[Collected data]
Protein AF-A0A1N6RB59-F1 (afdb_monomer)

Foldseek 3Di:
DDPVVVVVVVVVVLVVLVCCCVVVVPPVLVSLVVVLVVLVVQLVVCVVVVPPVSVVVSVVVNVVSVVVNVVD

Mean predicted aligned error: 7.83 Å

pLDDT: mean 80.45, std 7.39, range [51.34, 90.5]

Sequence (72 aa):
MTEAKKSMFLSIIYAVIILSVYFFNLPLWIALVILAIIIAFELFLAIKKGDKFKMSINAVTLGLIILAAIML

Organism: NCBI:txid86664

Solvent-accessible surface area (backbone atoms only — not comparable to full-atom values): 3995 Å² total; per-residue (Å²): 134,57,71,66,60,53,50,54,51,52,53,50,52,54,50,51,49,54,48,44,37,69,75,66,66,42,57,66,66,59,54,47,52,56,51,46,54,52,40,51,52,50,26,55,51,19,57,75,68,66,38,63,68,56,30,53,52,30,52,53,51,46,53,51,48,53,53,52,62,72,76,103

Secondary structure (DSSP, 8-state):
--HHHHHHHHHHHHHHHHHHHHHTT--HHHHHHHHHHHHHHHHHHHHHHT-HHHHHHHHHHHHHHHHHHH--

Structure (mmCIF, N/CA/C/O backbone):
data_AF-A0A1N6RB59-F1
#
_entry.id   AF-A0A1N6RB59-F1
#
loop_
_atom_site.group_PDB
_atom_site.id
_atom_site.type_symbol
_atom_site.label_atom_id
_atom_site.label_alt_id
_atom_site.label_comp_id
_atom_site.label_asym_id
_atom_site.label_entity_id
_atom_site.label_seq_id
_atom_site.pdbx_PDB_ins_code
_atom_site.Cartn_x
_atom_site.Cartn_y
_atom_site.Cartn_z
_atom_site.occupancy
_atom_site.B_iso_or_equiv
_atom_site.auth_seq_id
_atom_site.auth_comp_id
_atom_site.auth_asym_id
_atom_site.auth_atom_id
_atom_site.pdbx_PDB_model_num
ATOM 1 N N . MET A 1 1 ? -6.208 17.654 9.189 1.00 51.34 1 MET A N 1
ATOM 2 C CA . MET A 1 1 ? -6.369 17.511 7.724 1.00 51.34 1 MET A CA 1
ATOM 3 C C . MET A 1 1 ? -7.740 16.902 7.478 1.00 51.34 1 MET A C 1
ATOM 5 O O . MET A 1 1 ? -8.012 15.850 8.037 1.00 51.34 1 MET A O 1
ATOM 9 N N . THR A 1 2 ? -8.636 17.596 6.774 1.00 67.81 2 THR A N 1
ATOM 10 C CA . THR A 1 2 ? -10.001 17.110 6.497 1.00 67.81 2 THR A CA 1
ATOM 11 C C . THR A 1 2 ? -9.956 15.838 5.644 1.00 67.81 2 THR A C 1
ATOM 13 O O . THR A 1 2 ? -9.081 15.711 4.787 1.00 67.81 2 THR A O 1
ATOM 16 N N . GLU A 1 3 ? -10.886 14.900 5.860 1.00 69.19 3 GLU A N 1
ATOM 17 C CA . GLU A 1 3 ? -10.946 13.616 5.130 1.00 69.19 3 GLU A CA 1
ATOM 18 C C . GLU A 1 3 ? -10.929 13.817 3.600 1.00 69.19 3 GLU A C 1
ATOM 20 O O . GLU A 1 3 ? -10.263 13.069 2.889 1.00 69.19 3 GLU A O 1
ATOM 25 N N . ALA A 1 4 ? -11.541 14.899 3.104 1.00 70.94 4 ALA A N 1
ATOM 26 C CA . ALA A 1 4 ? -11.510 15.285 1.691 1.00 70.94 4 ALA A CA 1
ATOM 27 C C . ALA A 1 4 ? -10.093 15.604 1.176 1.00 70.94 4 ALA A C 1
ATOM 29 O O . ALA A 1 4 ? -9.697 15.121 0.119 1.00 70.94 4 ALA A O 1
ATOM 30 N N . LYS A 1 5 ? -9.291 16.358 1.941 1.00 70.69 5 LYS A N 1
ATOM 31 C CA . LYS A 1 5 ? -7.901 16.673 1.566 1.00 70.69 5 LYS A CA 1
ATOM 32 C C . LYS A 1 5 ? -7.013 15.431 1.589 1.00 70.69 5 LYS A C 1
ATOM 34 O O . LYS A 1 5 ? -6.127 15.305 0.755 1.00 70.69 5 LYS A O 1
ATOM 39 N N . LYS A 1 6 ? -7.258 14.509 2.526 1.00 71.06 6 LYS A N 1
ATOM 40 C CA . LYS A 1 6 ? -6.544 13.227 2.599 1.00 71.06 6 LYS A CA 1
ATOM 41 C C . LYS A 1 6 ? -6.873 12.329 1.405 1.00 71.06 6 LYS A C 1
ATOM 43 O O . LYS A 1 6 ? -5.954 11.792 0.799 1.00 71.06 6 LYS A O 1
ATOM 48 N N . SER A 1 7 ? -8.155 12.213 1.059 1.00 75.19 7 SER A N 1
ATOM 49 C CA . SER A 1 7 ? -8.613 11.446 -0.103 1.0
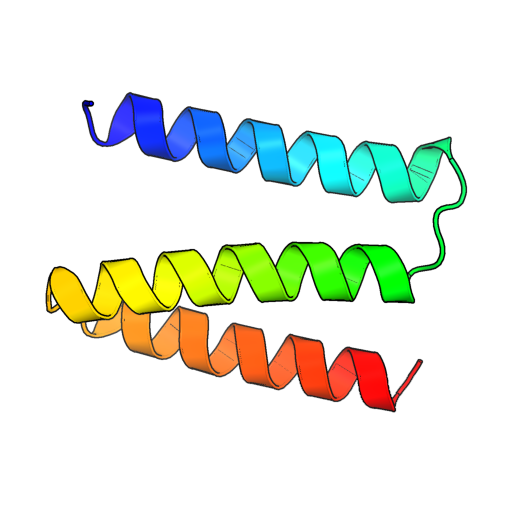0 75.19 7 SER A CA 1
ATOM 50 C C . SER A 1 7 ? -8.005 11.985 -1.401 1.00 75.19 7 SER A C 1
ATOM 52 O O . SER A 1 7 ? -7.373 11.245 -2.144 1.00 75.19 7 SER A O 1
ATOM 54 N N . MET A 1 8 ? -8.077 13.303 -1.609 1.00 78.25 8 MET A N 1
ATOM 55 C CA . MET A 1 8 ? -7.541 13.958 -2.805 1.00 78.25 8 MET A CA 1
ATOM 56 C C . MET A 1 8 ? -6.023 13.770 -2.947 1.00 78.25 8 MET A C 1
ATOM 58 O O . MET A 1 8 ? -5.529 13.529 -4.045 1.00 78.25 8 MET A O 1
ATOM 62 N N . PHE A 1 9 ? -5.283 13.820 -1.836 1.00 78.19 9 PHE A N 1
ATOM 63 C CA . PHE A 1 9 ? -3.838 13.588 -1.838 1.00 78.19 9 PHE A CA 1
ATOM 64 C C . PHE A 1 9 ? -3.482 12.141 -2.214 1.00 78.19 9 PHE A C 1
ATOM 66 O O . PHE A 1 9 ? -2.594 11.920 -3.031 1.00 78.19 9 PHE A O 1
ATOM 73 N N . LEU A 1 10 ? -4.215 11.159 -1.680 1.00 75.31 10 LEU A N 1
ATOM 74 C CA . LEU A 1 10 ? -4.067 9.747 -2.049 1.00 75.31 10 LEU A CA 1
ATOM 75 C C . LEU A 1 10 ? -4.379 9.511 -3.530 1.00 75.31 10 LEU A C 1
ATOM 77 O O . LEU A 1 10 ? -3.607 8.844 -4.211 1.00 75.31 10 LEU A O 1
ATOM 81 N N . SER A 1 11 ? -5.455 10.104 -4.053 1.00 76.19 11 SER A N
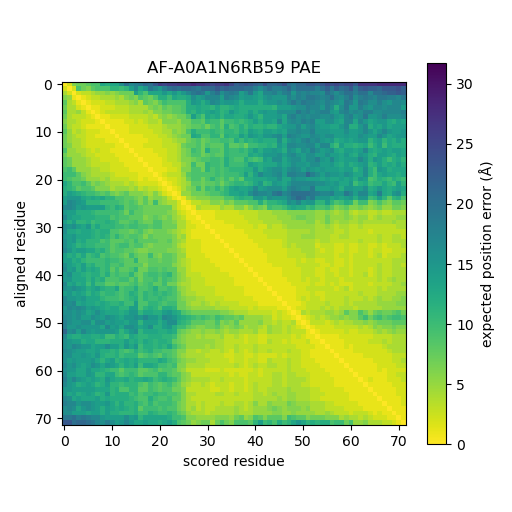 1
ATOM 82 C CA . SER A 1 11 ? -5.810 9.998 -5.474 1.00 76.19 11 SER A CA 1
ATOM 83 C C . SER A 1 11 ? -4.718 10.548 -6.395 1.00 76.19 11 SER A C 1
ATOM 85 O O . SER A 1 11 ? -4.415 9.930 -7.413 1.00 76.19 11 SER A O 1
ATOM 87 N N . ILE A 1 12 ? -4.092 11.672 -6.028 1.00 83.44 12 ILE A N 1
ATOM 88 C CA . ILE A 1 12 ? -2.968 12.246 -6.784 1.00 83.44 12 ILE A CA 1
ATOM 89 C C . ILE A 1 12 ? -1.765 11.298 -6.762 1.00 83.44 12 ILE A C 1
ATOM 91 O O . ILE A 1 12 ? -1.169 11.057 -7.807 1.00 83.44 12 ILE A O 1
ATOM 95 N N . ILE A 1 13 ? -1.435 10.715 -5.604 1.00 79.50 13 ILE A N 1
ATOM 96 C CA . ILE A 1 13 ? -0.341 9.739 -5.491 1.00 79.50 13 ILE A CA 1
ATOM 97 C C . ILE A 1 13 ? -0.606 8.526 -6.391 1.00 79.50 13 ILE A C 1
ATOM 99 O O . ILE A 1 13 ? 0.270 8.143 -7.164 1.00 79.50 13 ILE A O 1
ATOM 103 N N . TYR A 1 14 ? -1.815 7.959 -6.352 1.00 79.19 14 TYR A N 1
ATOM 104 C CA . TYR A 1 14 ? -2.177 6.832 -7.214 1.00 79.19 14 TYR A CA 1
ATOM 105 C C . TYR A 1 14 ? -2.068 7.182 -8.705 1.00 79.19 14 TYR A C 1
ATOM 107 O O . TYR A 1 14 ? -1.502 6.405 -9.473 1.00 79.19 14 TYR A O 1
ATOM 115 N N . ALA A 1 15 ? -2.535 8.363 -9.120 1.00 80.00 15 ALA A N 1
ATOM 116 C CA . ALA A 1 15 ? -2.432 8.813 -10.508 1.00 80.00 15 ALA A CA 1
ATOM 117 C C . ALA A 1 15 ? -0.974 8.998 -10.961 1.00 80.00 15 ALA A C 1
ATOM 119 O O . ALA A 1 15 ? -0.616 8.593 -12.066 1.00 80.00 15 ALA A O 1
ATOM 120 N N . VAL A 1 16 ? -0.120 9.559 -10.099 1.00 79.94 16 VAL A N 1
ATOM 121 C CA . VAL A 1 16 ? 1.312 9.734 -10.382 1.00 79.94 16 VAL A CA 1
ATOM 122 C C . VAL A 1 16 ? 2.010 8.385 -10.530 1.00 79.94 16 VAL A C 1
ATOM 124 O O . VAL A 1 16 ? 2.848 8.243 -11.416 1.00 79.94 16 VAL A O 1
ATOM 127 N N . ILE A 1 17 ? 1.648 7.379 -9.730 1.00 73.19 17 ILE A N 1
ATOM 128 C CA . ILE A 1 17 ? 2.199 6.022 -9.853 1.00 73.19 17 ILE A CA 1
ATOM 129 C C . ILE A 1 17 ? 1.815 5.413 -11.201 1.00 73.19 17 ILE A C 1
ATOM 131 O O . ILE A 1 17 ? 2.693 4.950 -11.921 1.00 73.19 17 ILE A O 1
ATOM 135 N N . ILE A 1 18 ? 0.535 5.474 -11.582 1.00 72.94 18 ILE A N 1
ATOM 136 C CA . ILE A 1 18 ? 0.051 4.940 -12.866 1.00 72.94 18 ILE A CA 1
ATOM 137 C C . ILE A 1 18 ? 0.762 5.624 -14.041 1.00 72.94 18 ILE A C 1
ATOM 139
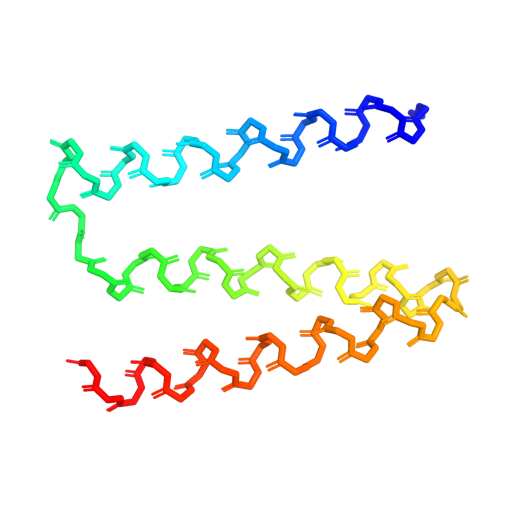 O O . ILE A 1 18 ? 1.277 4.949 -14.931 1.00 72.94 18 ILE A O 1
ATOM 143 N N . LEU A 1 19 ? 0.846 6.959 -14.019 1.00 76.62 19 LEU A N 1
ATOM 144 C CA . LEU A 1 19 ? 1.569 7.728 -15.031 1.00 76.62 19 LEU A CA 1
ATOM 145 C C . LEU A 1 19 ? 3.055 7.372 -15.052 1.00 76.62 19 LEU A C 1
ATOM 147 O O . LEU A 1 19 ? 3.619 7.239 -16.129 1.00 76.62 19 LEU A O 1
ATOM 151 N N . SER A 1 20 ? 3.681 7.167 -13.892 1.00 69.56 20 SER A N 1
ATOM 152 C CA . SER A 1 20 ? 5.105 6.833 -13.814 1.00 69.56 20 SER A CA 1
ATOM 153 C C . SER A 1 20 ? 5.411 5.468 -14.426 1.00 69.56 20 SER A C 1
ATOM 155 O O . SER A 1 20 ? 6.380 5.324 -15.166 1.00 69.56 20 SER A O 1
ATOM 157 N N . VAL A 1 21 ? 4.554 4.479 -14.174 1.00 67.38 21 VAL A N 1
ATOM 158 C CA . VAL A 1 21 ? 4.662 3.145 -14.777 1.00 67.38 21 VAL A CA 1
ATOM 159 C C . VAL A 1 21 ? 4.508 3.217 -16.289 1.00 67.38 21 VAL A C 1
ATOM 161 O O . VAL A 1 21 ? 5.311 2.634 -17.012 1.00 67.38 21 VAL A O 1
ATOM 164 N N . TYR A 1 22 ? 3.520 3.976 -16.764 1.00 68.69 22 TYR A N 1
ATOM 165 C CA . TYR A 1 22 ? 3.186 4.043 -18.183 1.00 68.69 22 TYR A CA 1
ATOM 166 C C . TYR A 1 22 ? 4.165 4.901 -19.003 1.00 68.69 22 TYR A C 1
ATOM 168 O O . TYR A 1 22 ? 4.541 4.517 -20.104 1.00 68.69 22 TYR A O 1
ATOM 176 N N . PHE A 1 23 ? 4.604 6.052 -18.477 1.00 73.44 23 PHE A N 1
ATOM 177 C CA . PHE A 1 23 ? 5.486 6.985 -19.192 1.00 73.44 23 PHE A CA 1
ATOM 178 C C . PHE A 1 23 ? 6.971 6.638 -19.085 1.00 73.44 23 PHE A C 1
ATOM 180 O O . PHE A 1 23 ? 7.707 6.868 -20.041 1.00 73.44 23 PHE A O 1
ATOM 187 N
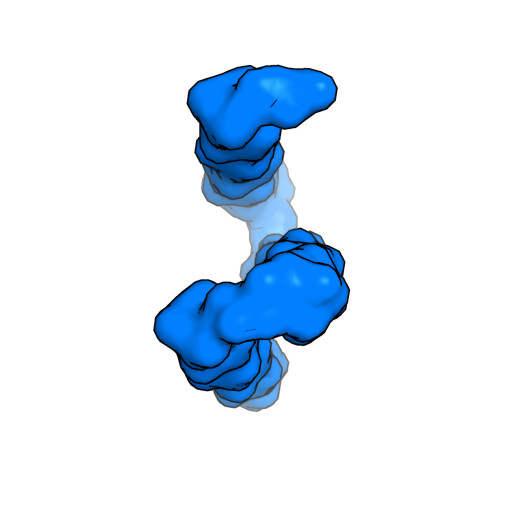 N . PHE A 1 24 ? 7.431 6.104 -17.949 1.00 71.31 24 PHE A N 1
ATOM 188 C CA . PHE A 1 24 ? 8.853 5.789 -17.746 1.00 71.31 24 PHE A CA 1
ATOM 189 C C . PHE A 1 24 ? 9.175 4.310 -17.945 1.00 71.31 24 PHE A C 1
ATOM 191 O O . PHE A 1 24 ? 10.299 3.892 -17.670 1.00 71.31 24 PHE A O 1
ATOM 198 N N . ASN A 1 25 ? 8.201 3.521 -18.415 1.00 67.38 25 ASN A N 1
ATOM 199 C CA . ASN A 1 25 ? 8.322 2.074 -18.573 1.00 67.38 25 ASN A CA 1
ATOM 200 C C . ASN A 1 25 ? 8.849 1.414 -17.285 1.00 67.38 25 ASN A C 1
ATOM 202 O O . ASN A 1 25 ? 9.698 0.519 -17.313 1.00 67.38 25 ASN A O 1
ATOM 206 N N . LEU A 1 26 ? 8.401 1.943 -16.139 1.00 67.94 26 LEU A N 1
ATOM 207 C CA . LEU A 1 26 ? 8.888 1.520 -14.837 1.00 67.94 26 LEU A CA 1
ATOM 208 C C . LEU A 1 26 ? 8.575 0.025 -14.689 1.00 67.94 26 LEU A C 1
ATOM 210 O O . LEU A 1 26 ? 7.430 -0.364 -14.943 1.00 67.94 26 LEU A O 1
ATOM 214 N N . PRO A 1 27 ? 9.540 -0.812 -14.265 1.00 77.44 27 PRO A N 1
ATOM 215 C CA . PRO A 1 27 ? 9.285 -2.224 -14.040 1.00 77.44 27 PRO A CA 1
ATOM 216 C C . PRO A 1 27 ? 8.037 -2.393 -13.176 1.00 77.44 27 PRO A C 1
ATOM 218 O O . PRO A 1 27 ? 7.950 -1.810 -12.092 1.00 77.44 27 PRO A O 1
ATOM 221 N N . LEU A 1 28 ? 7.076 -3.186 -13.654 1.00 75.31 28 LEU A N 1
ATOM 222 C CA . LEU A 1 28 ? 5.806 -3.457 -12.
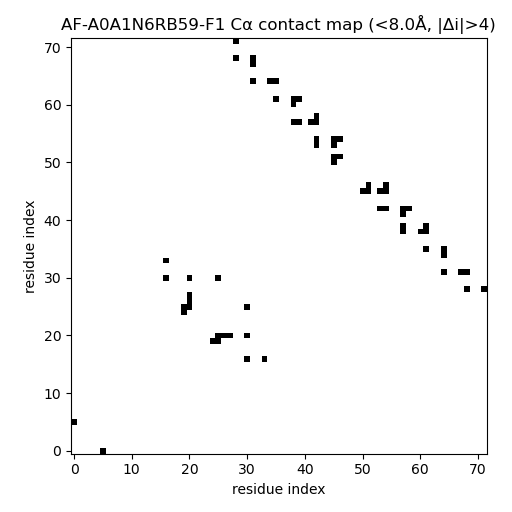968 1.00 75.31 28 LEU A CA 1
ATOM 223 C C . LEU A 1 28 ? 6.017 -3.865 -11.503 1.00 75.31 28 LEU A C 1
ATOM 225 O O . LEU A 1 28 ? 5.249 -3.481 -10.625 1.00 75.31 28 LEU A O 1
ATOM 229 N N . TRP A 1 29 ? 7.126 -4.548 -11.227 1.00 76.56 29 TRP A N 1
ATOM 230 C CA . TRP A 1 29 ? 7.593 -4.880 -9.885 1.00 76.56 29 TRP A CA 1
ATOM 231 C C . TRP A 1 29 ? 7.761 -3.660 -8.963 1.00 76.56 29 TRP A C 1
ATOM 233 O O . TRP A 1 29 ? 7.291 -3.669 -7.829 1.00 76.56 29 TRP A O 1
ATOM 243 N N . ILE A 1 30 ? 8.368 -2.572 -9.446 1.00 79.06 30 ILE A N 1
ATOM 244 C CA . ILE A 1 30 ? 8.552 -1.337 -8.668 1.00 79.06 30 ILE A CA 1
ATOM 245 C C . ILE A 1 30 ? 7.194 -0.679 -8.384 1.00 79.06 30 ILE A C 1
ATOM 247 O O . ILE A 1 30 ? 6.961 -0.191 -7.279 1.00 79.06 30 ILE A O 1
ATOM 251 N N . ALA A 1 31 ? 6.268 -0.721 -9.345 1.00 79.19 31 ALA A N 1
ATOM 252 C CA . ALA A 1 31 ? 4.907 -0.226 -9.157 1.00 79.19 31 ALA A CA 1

▶ Assignment
In the records above, find the line containing "ATOM 131 O O" and the line containing "O O . ILE A 1 18", then give both of them again word for word along with every line between. Omit any pictures.

▶ Task solution
ATOM 131 O O . ILE A 1 17 ? 2.693 4.950 -11.921 1.00 73.19 17 ILE A O 1
ATOM 135 N N . ILE A 1 18 ? 0.535 5.474 -11.582 1.00 72.94 18 ILE A N 1
ATOM 136 C CA . ILE A 1 18 ? 0.051 4.940 -12.866 1.00 72.94 18 ILE A CA 1
ATOM 137 C C . ILE A 1 18 ? 0.762 5.624 -14.041 1.00 72.94 18 ILE A C 1
ATOM 139
 O O . ILE A 1 18 ? 1.277 4.949 -14.931 1.00 72.94 18 ILE A O 1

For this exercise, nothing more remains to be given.